Berlia has set up a company in Malta, BV Enterprises Ltd, in which he is the sole director, shareholder, legal and judicial representative and secretary.
The development at Tal-Qattara
Through his application, in which he declares full ownership of the 30,000 square metre site, Berlia wants to rehabilitate the area and extend a small disused quarry by about 12,000 square metres – the size of two football grounds.
The Shift is informed that the small existing quarry, some 4,000 square metres, has been left abandoned for decades, so much so that parts of it have been completely covered with vegetation.

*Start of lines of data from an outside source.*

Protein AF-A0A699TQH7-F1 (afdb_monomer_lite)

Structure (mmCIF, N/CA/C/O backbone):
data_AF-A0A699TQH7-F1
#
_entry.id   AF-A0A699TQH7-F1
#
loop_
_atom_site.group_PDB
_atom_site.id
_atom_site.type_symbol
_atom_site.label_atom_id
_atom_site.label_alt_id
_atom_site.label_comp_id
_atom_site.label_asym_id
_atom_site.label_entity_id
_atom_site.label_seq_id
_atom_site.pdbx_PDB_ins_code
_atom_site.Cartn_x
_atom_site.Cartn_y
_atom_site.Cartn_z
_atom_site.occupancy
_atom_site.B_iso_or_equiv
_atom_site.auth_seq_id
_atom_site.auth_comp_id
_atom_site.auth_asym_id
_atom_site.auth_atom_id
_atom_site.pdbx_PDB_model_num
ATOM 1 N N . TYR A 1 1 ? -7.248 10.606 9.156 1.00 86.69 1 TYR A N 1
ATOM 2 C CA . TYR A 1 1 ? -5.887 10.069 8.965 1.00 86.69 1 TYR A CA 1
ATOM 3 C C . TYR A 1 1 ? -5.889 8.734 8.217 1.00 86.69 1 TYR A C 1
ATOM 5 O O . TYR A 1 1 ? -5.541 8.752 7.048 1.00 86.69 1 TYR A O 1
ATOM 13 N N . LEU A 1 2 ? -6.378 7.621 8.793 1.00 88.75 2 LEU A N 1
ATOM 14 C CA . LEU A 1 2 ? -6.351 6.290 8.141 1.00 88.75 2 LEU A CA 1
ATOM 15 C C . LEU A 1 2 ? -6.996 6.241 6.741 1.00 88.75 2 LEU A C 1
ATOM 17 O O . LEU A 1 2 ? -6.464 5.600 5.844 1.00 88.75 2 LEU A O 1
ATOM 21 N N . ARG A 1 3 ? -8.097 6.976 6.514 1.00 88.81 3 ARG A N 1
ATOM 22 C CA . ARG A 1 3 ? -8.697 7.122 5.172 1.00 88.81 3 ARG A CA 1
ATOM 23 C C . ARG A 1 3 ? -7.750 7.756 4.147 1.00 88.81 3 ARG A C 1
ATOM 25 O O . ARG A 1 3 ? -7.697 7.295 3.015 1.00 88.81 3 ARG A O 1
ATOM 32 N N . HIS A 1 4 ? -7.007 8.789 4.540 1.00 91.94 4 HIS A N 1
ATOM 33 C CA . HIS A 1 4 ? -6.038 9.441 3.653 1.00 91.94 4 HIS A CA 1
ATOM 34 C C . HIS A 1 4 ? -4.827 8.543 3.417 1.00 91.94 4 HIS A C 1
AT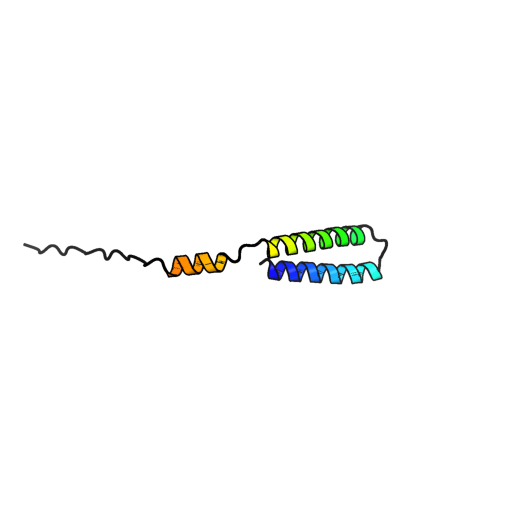OM 36 O O . HIS A 1 4 ? -4.397 8.406 2.281 1.00 91.94 4 HIS A O 1
ATOM 42 N N . LEU A 1 5 ? -4.356 7.846 4.458 1.00 94.88 5 LEU A N 1
ATOM 43 C CA . LEU A 1 5 ? -3.305 6.839 4.319 1.00 94.88 5 LEU A CA 1
ATOM 44 C C . LEU A 1 5 ? -3.715 5.730 3.337 1.00 94.88 5 LEU A C 1
ATOM 46 O O . LEU A 1 5 ? -2.914 5.333 2.499 1.00 94.88 5 LEU A O 1
ATOM 50 N N . LYS A 1 6 ? -4.983 5.293 3.371 1.00 94.88 6 LYS A N 1
ATOM 51 C CA . LYS A 1 6 ? -5.514 4.294 2.429 1.00 94.88 6 LYS A CA 1
ATOM 52 C C . LYS A 1 6 ? -5.448 4.784 0.990 1.00 94.88 6 LYS A C 1
ATOM 54 O O . LYS A 1 6 ? -5.069 4.023 0.105 1.00 94.88 6 LYS A O 1
ATOM 59 N N . GLN A 1 7 ? -5.770 6.056 0.772 1.00 96.56 7 GLN A N 1
ATOM 60 C CA . GLN A 1 7 ? -5.653 6.671 -0.543 1.00 96.56 7 GLN A CA 1
ATOM 61 C C . GLN A 1 7 ? -4.191 6.748 -1.004 1.00 96.56 7 GLN A C 1
ATOM 63 O O . GLN A 1 7 ? -3.902 6.374 -2.135 1.00 96.56 7 GLN A O 1
ATOM 68 N N . SER A 1 8 ? -3.263 7.153 -0.132 1.00 97.06 8 SER A N 1
ATOM 69 C CA . SER A 1 8 ? -1.832 7.214 -0.458 1.00 97.06 8 SER A CA 1
ATOM 70 C C . SER A 1 8 ? -1.250 5.845 -0.817 1.00 97.06 8 SER A C 1
ATOM 72 O O . SER A 1 8 ? -0.550 5.730 -1.818 1.00 97.06 8 SER A O 1
ATOM 74 N N . VAL A 1 9 ? -1.569 4.798 -0.048 1.00 97.38 9 VAL A N 1
ATOM 75 C CA . VAL A 1 9 ? -1.121 3.422 -0.336 1.00 97.38 9 VAL A CA 1
ATOM 76 C C . VAL A 1 9 ? -1.655 2.943 -1.687 1.00 97.38 9 VAL A C 1
ATOM 78 O O . VAL A 1 9 ? -0.906 2.338 -2.453 1.00 97.38 9 VAL A O 1
ATOM 81 N N . LYS A 1 10 ? -2.913 3.265 -2.020 1.00 97.44 10 LYS A N 1
ATOM 82 C CA . LYS A 1 10 ? -3.492 2.952 -3.332 1.00 97.44 10 LYS A CA 1
ATOM 83 C C . LYS A 1 10 ? -2.736 3.651 -4.465 1.00 97.44 10 LYS A C 1
ATOM 85 O O . LYS A 1 10 ? -2.331 2.989 -5.408 1.00 97.44 10 LYS A O 1
ATOM 90 N N . THR A 1 11 ? -2.475 4.950 -4.336 1.00 98.00 11 THR A N 1
ATOM 91 C CA . THR A 1 11 ? -1.715 5.705 -5.343 1.00 98.00 11 THR A CA 1
ATOM 92 C C . THR A 1 11 ? -0.297 5.160 -5.530 1.00 98.00 11 THR A C 1
ATOM 94 O O . THR A 1 11 ? 0.162 5.036 -6.660 1.00 98.00 11 THR A O 1
ATOM 97 N N . ILE A 1 12 ? 0.394 4.781 -4.449 1.00 97.75 12 ILE A N 1
AT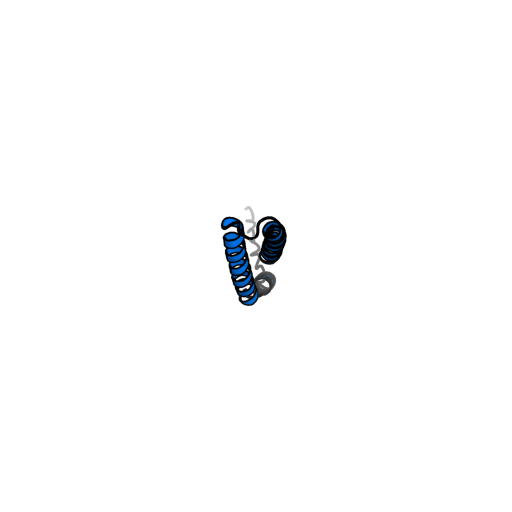OM 98 C CA . ILE A 1 12 ? 1.722 4.151 -4.542 1.00 97.75 12 ILE A CA 1
ATOM 99 C C . ILE A 1 12 ? 1.643 2.827 -5.306 1.00 97.75 12 ILE A C 1
ATOM 101 O O . ILE A 1 12 ? 2.509 2.552 -6.132 1.00 97.75 12 ILE A O 1
ATOM 105 N N . ARG A 1 13 ? 0.607 2.016 -5.062 1.00 96.94 13 ARG A N 1
ATOM 106 C CA . ARG A 1 13 ? 0.400 0.767 -5.800 1.00 96.94 13 ARG A CA 1
ATOM 107 C C . ARG A 1 13 ? 0.240 1.024 -7.299 1.00 96.94 13 ARG A C 1
ATOM 109 O O . ARG A 1 13 ? 0.907 0.351 -8.072 1.00 96.94 13 ARG A O 1
ATOM 116 N N . ASP A 1 14 ? -0.577 2.001 -7.685 1.00 97.62 14 ASP A N 1
ATOM 117 C CA . ASP A 1 14 ? -0.806 2.343 -9.096 1.00 97.62 14 ASP A CA 1
ATOM 118 C C . ASP A 1 14 ? 0.512 2.752 -9.790 1.00 97.62 14 ASP A C 1
ATOM 120 O O . ASP A 1 14 ? 0.848 2.221 -10.847 1.00 97.62 14 ASP A O 1
ATOM 124 N N . ILE A 1 15 ? 1.330 3.588 -9.134 1.00 97.50 15 ILE A N 1
ATOM 125 C CA . ILE A 1 15 ? 2.664 3.982 -9.629 1.00 97.50 15 ILE A CA 1
ATOM 126 C C . ILE A 1 15 ? 3.588 2.768 -9.786 1.00 97.50 15 ILE A C 1
ATOM 128 O O . ILE A 1 15 ? 4.346 2.672 -10.751 1.00 97.50 15 ILE A O 1
ATOM 132 N N . LEU A 1 16 ? 3.562 1.836 -8.832 1.00 97.00 16 LEU A N 1
ATOM 133 C CA . LEU A 1 16 ? 4.403 0.644 -8.894 1.00 97.00 16 LEU A CA 1
ATOM 134 C C . LEU A 1 16 ? 3.964 -0.325 -9.996 1.00 97.00 16 LEU A C 1
ATOM 136 O O . LEU A 1 16 ? 4.832 -0.961 -10.590 1.00 97.00 16 LEU A O 1
ATOM 140 N N . GLU A 1 17 ? 2.668 -0.424 -10.305 1.00 95.69 17 GLU A N 1
ATOM 141 C CA . GLU A 1 17 ? 2.196 -1.208 -11.454 1.00 95.69 17 GLU A CA 1
ATOM 142 C C . GLU A 1 17 ? 2.692 -0.602 -12.774 1.00 95.69 17 GLU A C 1
ATOM 144 O O . GLU A 1 17 ? 3.231 -1.327 -13.610 1.00 95.69 17 GLU A O 1
ATOM 149 N N . GLU A 1 18 ? 2.625 0.724 -12.933 1.00 96.81 18 GLU A N 1
ATOM 150 C CA . GLU A 1 18 ? 3.211 1.411 -14.093 1.00 96.81 18 GLU A CA 1
ATOM 151 C C . GLU A 1 18 ? 4.725 1.173 -14.182 1.00 96.81 18 GLU A C 1
ATOM 153 O O . GLU A 1 18 ? 5.250 0.785 -15.228 1.00 96.81 18 GLU A O 1
ATOM 158 N N . ALA A 1 19 ? 5.445 1.323 -13.068 1.00 96.19 19 ALA A N 1
ATOM 159 C CA . ALA A 1 19 ? 6.887 1.107 -13.025 1.00 96.19 19 ALA A CA 1
ATOM 160 C C . ALA A 1 19 ? 7.269 -0.349 -13.351 1.00 96.19 19 ALA A C 1
ATOM 162 O O . ALA A 1 19 ? 8.286 -0.599 -14.004 1.00 96.19 19 ALA A O 1
ATOM 163 N N . LYS A 1 20 ? 6.443 -1.316 -12.940 1.00 95.19 20 LYS A N 1
ATOM 164 C CA . LYS A 1 20 ? 6.627 -2.741 -13.228 1.00 95.19 20 LYS A CA 1
ATOM 165 C C . LYS A 1 20 ? 6.417 -3.066 -14.705 1.00 95.19 20 LYS A C 1
ATOM 167 O O . LYS A 1 20 ? 7.106 -3.947 -15.207 1.00 95.19 20 LYS A O 1
ATOM 172 N N . VAL A 1 21 ? 5.538 -2.352 -15.412 1.00 95.50 21 VAL A N 1
ATOM 173 C CA . VAL A 1 21 ? 5.416 -2.478 -16.877 1.00 95.50 21 VAL A CA 1
ATOM 174 C C . VAL A 1 21 ? 6.720 -2.066 -17.561 1.00 95.50 21 VAL A C 1
ATOM 176 O O . VAL A 1 21 ? 7.180 -2.755 -18.468 1.00 95.50 21 VAL A O 1
ATOM 179 N N . VAL A 1 22 ? 7.350 -0.981 -17.100 1.00 96.75 22 VAL A N 1
ATOM 180 C CA . VAL A 1 22 ? 8.607 -0.490 -17.687 1.00 96.75 22 VAL A CA 1
ATOM 181 C C . VAL A 1 22 ? 9.792 -1.386 -17.308 1.00 96.75 22 VAL A C 1
ATOM 183 O O . VAL A 1 22 ? 10.666 -1.646 -18.133 1.00 96.75 22 VAL A O 1
ATOM 186 N N . ARG A 1 23 ? 9.866 -1.837 -16.048 1.00 96.19 23 ARG A N 1
ATOM 187 C CA . ARG A 1 23 ? 11.034 -2.549 -15.493 1.00 96.19 23 ARG A CA 1
ATOM 188 C C . ARG A 1 23 ? 10.606 -3.722 -14.593 1.00 96.19 23 ARG A C 1
ATOM 190 O O . ARG A 1 23 ? 10.836 -3.688 -13.384 1.00 96.19 23 ARG A O 1
ATOM 197 N N . PRO A 1 24 ? 10.041 -4.802 -15.160 1.00 91.50 24 PRO A N 1
ATOM 198 C CA . PRO A 1 24 ? 9.427 -5.887 -14.383 1.00 91.50 24 PRO A CA 1
ATOM 199 C C . PRO A 1 24 ? 10.418 -6.701 -13.539 1.00 91.50 24 PRO A C 1
ATOM 201 O O . PRO A 1 24 ? 10.026 -7.304 -12.542 1.00 91.50 24 PRO A O 1
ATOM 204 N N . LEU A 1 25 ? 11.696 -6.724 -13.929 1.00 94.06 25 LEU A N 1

Until being acquired by the Indian tycoon, the site was owned by two Gozitan brothers, Teddy and Nenu Grima, known as ‘Tal-Giegu’, who have been involved in the quarrying and real estate development industry for many years.
The same brothers own another quarry, known as Ta’ Xrejjah, also in San Lawrenz, which has now been fully developed and is being used for the dumping of construction material.
In 2008, Teddy Grima was fined almost €50,000 by the Court for illegal extension of the Ta’ Xrejjah quarry and for ignoring an enforcement order issued by the Planning Authority.
In a preliminary assessment on the development application of the Indian tycoon, ERA made it clear that this is completely objectionable as the site is protected for its ecological importance and high landscape value and might also compromise the whole stability of the Dwejra area.
“The additional opening of this site to new excavation works would have a significant cumulative impact both on the landscape and on the site ecology, since important segments of these major valleys would be engulfed by quarrying activity on all sides, transforming them into compromised natural enclaves dominated by the surrounding quarries.”